The Union government which has not made its own commitment to be a model employer and has also directions from the Supreme Court to grant minimum wages linked to inflation. Same is the case with the state governments. They take months sometimes years to revise minimum wages. But now the Union government of free India has resolved that it would not pay the minimum wage established by law to workers in public works. This decision to withhold minimum wages in government works falls into a different category, because the State flouts one of the most fundamental legal protections of the poor workers. In 2009, the Centre froze wages for workers under the Mahatma Gandhi National Rural Employment Guarantee Act to Rs 100 per day. As a result, with time, wages in many states have fallen below the minimum wages, aggravated further by rising food prices. The Centre had agreed to index this wage to inflation, but refuses to pay minimum wages. Jawaharlal had declared in his stirring presidential address to Congress in Lahore in 1929, “The least that every worker in field and factory is entitled to is a minimum wage which will enable him to live in modest comfort, and humane hours of labour which do not break his strength or spirit...” Eight decades later the government declares that it does not believe in that founding father of our republic. This rural job guarantee scheme was introduced by the previous UPA government under pressure from the Communists who were supporting the government. Now that pressure is off its back and hence a big no to workers.

We are told that the liberalisation of the country's economy has resulted in tremendous progress, sustained growth and increased wealth. Yet indices of development mask inequity and the human cost of progress. For millions of Indians, hunger is routine, malnutrition rife, employment insecure, social security non-existent, health care expensive and livelihoods are under threat. Capitalism's ability to improve economies is touted as panacea. It is argued that what is good for rich private corporations is good for national economies. Gross domestic product figures inflated by phenomenal successes of the rich are often very impressive. However, they conceal the poverty and suffering at the bottom of the economic pyramid.

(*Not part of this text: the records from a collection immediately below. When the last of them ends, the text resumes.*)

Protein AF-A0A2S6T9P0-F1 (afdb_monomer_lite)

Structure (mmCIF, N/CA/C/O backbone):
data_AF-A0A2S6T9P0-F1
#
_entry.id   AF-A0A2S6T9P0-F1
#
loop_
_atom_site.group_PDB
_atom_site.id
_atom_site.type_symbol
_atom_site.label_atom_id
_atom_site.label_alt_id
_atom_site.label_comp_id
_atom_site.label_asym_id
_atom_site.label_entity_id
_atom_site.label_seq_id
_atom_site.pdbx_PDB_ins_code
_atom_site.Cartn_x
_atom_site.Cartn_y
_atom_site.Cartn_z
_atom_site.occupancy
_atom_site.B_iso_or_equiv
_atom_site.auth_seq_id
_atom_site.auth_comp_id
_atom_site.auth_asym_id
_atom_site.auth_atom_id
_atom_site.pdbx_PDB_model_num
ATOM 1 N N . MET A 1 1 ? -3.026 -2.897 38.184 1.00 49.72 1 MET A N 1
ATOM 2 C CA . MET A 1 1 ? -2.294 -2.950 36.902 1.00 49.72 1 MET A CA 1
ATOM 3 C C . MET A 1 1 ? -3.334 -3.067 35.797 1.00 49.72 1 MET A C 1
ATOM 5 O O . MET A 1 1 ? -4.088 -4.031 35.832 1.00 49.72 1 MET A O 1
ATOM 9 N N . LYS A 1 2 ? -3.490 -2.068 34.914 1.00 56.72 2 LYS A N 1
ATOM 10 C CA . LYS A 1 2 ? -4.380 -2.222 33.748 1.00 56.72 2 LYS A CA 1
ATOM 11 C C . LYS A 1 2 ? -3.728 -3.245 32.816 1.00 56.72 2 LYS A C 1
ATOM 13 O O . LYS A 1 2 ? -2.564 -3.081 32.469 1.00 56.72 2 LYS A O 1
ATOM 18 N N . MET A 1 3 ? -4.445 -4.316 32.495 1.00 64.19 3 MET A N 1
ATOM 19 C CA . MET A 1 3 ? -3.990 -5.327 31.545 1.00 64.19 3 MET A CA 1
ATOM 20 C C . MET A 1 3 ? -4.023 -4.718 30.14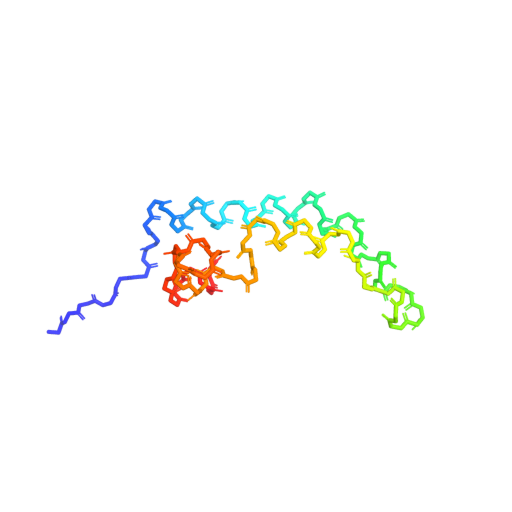0 1.00 64.19 3 MET A C 1
ATOM 22 O O . MET A 1 3 ? -5.032 -4.125 29.763 1.00 64.19 3 MET A O 1
ATOM 26 N N . PHE A 1 4 ? -2.906 -4.799 29.418 1.00 74.31 4 PHE A N 1
ATOM 27 C CA . PHE A 1 4 ? -2.800 -4.319 28.042 1.00 74.31 4 PHE A CA 1
ATOM 28 C C . PHE A 1 4 ? -3.496 -5.326 27.121 1.00 74.31 4 PHE A C 1
ATOM 30 O O . PHE A 1 4 ? -3.169 -6.512 27.154 1.00 74.31 4 PHE A O 1
ATOM 37 N N . ASP A 1 5 ? -4.482 -4.869 26.354 1.00 80.06 5 ASP A N 1
ATOM 38 C CA . ASP A 1 5 ? -5.270 -5.698 25.445 1.00 80.06 5 ASP A CA 1
ATOM 39 C C . ASP A 1 5 ? -4.857 -5.395 24.005 1.00 80.06 5 ASP A C 1
ATOM 41 O O . ASP A 1 5 ? -4.966 -4.259 23.555 1.00 80.06 5 ASP A O 1
ATOM 45 N N . ILE A 1 6 ? -4.350 -6.411 23.308 1.00 85.75 6 ILE A N 1
ATOM 46 C CA . ILE A 1 6 ? -3.870 -6.317 21.920 1.00 85.75 6 ILE A CA 1
ATOM 47 C C . ILE A 1 6 ? -4.924 -6.749 20.900 1.00 85.75 6 ILE A C 1
ATOM 49 O O . ILE A 1 6 ? -4.639 -6.836 19.707 1.00 85.75 6 ILE A O 1
ATOM 53 N N . ARG A 1 7 ? -6.134 -7.097 21.351 1.00 89.19 7 ARG A N 1
ATOM 54 C CA . ARG A 1 7 ? -7.216 -7.450 20.438 1.00 89.19 7 ARG A CA 1
ATOM 55 C C . ARG A 1 7 ? -7.611 -6.210 19.651 1.00 89.19 7 ARG A C 1
ATOM 57 O O . ARG A 1 7 ? -7.985 -5.198 20.234 1.00 89.19 7 ARG A O 1
ATOM 64 N N . LEU A 1 8 ? -7.586 -6.336 18.329 1.00 88.38 8 LEU A N 1
ATOM 65 C CA . LEU A 1 8 ? -8.035 -5.272 17.445 1.00 88.38 8 LEU A CA 1
ATOM 66 C C . LEU A 1 8 ? -9.511 -4.952 17.703 1.00 88.38 8 LEU A C 1
ATOM 68 O O . LEU A 1 8 ? -10.323 -5.850 17.957 1.00 88.38 8 LEU A O 1
ATOM 72 N N . ASN A 1 9 ? -9.872 -3.680 17.623 1.00 89.38 9 ASN A N 1
ATOM 73 C CA . ASN A 1 9 ? -11.265 -3.269 17.530 1.00 89.38 9 ASN A CA 1
ATOM 74 C C . ASN A 1 9 ? -11.798 -3.505 16.095 1.00 89.38 9 ASN A C 1
ATOM 76 O O . ASN A 1 9 ? -11.114 -4.067 15.237 1.00 89.38 9 ASN A O 1
ATOM 80 N N . GLU A 1 10 ? -13.063 -3.174 15.848 1.00 90.81 10 GLU A N 1
ATOM 81 C CA . GLU A 1 10 ? -13.696 -3.396 14.541 1.00 90.81 10 GLU A CA 1
ATOM 82 C C . GLU A 1 10 ? -13.086 -2.537 13.425 1.00 90.81 10 GLU A C 1
ATOM 84 O O . GLU A 1 10 ? -12.803 -3.059 12.349 1.00 90.81 10 GLU A O 1
ATOM 89 N N . GLU A 1 11 ? -12.800 -1.268 13.705 1.00 87.12 11 GLU A N 1
ATOM 90 C CA . GLU A 1 11 ? -12.170 -0.333 12.769 1.00 87.12 11 GLU A CA 1
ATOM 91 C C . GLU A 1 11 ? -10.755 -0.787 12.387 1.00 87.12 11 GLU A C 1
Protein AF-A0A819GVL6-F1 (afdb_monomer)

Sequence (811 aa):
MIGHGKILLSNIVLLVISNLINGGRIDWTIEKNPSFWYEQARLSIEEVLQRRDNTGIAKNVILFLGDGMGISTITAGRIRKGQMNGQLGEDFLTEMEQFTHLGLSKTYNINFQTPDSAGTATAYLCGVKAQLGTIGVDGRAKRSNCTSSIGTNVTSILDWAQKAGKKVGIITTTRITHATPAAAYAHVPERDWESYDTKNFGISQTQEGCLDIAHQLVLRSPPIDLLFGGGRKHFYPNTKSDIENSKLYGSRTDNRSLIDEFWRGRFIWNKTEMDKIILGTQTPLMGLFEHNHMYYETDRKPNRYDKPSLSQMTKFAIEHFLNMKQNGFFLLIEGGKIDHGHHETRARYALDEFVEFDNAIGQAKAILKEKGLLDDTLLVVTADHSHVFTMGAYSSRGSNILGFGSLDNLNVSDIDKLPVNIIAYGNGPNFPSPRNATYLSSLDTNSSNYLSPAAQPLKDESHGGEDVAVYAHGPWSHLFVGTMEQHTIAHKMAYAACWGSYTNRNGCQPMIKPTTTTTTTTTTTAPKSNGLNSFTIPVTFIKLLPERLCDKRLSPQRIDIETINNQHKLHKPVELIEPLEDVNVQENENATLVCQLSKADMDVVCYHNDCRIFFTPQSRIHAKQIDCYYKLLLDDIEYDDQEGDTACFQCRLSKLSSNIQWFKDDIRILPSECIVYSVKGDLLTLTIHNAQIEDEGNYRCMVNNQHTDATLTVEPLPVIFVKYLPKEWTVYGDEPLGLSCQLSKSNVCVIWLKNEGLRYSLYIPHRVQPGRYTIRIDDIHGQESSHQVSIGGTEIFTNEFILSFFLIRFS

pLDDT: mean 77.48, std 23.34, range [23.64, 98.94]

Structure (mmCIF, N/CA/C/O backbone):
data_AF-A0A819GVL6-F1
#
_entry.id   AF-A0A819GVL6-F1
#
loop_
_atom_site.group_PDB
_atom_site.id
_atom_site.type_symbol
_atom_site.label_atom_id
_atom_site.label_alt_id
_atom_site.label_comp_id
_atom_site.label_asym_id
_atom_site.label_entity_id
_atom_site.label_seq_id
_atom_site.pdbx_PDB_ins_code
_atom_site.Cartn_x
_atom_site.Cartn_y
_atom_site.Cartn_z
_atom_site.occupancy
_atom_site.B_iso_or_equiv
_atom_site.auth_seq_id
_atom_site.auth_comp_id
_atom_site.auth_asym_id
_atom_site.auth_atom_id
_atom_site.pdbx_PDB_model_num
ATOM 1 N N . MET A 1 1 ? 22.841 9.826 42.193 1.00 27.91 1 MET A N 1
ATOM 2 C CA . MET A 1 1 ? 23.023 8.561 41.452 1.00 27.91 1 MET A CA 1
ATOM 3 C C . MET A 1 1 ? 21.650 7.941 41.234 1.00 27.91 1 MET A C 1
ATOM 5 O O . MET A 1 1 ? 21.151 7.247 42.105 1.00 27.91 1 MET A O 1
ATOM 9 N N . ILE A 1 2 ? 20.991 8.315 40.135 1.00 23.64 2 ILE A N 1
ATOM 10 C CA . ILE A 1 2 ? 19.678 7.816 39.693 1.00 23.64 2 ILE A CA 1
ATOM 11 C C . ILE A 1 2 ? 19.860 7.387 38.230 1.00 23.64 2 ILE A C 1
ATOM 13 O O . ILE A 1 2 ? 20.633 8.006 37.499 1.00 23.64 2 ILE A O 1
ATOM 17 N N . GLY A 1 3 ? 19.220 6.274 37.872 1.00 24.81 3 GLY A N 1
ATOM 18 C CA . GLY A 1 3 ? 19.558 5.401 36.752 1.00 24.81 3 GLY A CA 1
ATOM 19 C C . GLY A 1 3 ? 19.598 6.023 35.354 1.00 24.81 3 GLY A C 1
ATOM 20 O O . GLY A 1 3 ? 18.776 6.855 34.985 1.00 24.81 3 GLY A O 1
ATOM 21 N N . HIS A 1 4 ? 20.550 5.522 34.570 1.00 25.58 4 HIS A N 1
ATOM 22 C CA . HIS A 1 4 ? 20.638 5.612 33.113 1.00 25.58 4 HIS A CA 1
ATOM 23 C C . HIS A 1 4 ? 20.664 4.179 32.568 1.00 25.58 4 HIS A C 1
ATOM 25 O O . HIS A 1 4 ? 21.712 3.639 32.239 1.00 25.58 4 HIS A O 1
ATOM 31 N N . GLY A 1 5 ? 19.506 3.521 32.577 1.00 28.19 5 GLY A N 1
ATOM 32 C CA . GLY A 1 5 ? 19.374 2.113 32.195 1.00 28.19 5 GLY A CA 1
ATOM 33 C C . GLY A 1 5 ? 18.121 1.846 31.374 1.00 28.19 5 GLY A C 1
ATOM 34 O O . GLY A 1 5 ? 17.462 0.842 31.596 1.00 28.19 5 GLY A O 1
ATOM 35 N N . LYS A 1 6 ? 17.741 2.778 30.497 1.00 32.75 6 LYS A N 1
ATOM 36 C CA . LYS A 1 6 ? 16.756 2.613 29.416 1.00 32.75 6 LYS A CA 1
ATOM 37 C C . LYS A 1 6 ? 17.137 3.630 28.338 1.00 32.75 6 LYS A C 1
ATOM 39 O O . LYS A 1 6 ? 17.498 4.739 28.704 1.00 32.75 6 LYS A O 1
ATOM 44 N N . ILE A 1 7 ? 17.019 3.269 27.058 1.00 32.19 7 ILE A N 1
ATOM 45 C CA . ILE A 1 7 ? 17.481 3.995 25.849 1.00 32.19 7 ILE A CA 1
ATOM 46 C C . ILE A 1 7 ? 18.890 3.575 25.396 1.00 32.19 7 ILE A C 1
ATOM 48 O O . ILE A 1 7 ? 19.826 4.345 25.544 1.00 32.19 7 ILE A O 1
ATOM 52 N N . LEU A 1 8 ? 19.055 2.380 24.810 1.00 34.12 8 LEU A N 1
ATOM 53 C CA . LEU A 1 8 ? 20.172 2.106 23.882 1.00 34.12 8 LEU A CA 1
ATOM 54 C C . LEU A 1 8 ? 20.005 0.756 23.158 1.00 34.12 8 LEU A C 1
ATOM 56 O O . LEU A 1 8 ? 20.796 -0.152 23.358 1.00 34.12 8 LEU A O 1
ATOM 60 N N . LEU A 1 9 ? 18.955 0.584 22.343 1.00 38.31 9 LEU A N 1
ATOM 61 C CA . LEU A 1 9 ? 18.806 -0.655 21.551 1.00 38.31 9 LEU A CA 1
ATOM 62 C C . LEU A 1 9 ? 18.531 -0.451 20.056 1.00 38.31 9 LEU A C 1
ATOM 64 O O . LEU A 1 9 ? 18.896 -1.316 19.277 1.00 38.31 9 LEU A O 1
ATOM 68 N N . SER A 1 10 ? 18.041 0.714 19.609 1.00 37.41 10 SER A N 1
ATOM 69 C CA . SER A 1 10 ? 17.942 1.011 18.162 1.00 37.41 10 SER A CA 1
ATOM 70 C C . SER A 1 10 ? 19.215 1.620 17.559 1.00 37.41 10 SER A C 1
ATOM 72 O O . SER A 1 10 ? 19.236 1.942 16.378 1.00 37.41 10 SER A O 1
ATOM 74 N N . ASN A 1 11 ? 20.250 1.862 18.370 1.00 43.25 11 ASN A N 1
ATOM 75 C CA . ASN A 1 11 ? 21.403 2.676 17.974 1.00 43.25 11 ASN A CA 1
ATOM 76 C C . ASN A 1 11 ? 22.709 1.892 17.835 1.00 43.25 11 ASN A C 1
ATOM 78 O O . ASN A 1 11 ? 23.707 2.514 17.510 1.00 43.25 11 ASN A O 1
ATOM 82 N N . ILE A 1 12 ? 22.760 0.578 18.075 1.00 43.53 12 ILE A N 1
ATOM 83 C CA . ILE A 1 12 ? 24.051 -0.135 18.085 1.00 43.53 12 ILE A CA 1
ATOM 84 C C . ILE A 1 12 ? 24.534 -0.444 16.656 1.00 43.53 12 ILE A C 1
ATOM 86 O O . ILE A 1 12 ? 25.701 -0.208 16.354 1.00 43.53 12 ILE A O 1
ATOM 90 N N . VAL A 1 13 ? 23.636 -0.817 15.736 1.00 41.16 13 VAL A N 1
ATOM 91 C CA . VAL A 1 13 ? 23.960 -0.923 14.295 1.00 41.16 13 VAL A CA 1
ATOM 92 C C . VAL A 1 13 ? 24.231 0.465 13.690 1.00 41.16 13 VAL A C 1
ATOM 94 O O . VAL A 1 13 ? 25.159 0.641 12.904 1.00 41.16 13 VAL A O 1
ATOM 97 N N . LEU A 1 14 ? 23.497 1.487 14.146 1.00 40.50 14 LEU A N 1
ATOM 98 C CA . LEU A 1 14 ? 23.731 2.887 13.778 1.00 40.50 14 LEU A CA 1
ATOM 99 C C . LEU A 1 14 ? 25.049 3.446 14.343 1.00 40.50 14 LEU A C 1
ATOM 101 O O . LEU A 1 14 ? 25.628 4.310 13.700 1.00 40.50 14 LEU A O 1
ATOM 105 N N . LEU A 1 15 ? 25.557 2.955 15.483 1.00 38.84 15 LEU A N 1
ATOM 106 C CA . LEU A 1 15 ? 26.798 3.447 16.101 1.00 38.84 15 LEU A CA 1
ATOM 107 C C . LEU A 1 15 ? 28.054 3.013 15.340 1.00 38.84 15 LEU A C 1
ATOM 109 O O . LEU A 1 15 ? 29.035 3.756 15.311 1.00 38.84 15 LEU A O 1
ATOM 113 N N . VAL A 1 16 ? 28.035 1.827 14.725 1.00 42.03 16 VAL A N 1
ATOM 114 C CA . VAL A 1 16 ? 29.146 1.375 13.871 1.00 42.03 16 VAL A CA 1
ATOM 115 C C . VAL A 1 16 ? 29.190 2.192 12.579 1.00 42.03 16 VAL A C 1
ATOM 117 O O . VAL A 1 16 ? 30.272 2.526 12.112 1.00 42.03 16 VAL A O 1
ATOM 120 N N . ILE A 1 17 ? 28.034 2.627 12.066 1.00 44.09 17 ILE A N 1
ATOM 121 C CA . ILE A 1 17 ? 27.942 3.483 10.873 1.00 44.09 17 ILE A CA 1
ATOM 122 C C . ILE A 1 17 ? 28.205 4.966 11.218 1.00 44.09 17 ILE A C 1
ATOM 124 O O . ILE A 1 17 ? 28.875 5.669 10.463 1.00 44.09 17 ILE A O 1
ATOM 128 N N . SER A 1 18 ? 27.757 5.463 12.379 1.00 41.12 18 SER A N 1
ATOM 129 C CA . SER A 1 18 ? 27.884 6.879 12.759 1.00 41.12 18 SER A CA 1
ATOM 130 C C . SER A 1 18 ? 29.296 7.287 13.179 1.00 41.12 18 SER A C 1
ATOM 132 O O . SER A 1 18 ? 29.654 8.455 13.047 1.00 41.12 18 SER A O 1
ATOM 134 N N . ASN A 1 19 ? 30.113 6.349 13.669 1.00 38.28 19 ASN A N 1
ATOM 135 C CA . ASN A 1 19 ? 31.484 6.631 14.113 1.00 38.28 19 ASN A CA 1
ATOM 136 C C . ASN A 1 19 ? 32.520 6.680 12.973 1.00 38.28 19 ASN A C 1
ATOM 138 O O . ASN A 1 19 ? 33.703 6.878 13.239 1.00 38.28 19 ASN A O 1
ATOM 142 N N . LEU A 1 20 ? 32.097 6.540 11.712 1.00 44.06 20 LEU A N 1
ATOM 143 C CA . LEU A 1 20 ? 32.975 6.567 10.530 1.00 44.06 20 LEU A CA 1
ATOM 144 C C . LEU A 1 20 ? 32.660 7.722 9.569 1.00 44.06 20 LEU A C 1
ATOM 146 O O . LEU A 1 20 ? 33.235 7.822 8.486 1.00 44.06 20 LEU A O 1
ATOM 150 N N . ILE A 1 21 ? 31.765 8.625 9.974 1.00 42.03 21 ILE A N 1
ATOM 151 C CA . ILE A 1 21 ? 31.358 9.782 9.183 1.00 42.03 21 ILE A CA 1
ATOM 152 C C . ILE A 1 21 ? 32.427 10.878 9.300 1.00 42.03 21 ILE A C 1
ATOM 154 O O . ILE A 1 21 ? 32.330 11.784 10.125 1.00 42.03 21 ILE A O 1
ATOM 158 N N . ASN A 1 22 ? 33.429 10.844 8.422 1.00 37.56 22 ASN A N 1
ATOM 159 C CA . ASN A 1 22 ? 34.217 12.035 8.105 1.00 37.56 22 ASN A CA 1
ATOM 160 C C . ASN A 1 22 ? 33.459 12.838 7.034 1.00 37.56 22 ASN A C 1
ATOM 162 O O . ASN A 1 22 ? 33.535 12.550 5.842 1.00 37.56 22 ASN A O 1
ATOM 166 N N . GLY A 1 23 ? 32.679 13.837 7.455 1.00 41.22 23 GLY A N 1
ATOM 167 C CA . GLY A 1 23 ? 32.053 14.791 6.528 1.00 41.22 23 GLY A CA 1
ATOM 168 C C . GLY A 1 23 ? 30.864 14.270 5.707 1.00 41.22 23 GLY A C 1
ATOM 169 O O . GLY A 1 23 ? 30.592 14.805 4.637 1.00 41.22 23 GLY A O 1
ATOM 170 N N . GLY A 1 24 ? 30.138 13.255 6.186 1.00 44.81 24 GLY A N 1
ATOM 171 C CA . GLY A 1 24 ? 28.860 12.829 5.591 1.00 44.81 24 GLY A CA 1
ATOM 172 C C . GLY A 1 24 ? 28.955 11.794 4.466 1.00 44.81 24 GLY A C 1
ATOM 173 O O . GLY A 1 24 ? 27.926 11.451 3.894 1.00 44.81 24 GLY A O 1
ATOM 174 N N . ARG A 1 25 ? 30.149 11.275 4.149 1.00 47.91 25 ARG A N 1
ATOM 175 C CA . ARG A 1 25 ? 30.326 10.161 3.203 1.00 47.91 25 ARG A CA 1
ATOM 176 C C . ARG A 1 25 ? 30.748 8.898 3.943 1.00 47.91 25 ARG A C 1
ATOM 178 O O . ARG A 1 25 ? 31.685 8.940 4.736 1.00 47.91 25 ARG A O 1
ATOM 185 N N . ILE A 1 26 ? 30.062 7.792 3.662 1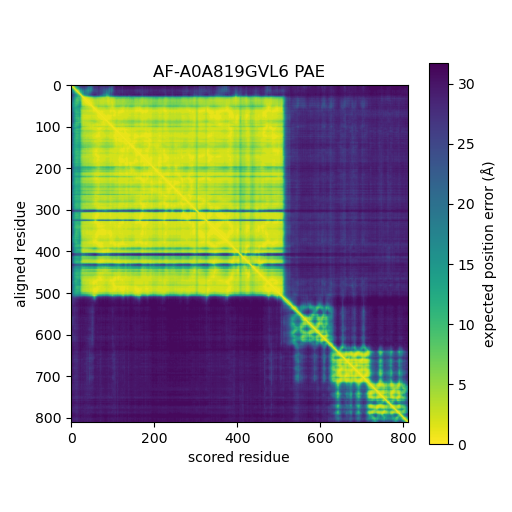.00 52.53 26 ILE A N 1
ATOM 186 C CA . ILE A 1 26 ? 30.475 6.456 4.097 1.00 52.53 26 ILE A CA 1
ATOM 187 C C . ILE A 1 26 ? 31.770 6.127 3.357 1.00 52.53 26 ILE A C 1
ATOM 189 O O . ILE A 1 26 ? 31.808 6.137 2.125 1.00 52.53 26 ILE A O 1
ATOM 193 N N . ASP A 1 27 ? 32.840 5.872 4.104 1.00 61.72 27 ASP A N 1
ATOM 194 C CA . ASP A 1 27 ? 34.072 5.343 3.537 1.00 61.72 27 ASP A CA 1
ATOM 195 C C . ASP A 1 27 ? 33.861 3.865 3.193 1.00 61.72 27 ASP A C 1
ATOM 197 O O . ASP A 1 27 ? 34.151 2.977 3.990 1.00 61.72 27 ASP A O 1
ATOM 201 N N . TRP A 1 28 ? 33.354 3.591 1.989 1.00 67.56 28 TRP A N 1
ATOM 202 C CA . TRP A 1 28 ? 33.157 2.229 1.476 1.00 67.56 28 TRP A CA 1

Markets live and thrive on greed that is more profit. Inequity in the capitalistic system is a given. Capitalism, driven as much by individual greed and aspiration as by individual capital always strives to break free of controls. Those who control capital, contend that minimal controls are required for free markets to flourish. They want minimal taxation, reject increased levies to meet public expenditure and oppose enhanced duties for social justice initiatives. They forget that actually libertarian beliefs thrive on taxes from the people. If there is no benefit to the tax payers whose money the capitalist use for profit then the governments have no right to tax people. Taxation is pure stealing of personal incomes or property.

Capitalists control governments, even hold them hostage. Since 1990s when liberalisation began we have heard about scams only. That means the capitalists have been stealing people’s money. The funding of elections by private capital mandates policies that favour the capitalists. Consequently, most governments do not allow for taxation policies required for social justice in our grossly unfair India. Nevertheless, the recent collapse of many international banks, the massive bailouts required by many reputed pillars of finance survival and the global economic recession exposed the capitalist system. Surely the wealth created should also highlight the resultant gross inequity. But when the policies are laid down and players decided by the World Bank and the International Monetary Fund what can the poor expect? It is well established that the conditions imposed in exchange for credit have crippled many a developing economy by removing trade barriers and reducing subsidies, which are required to protect local and fledgling markets against international competition.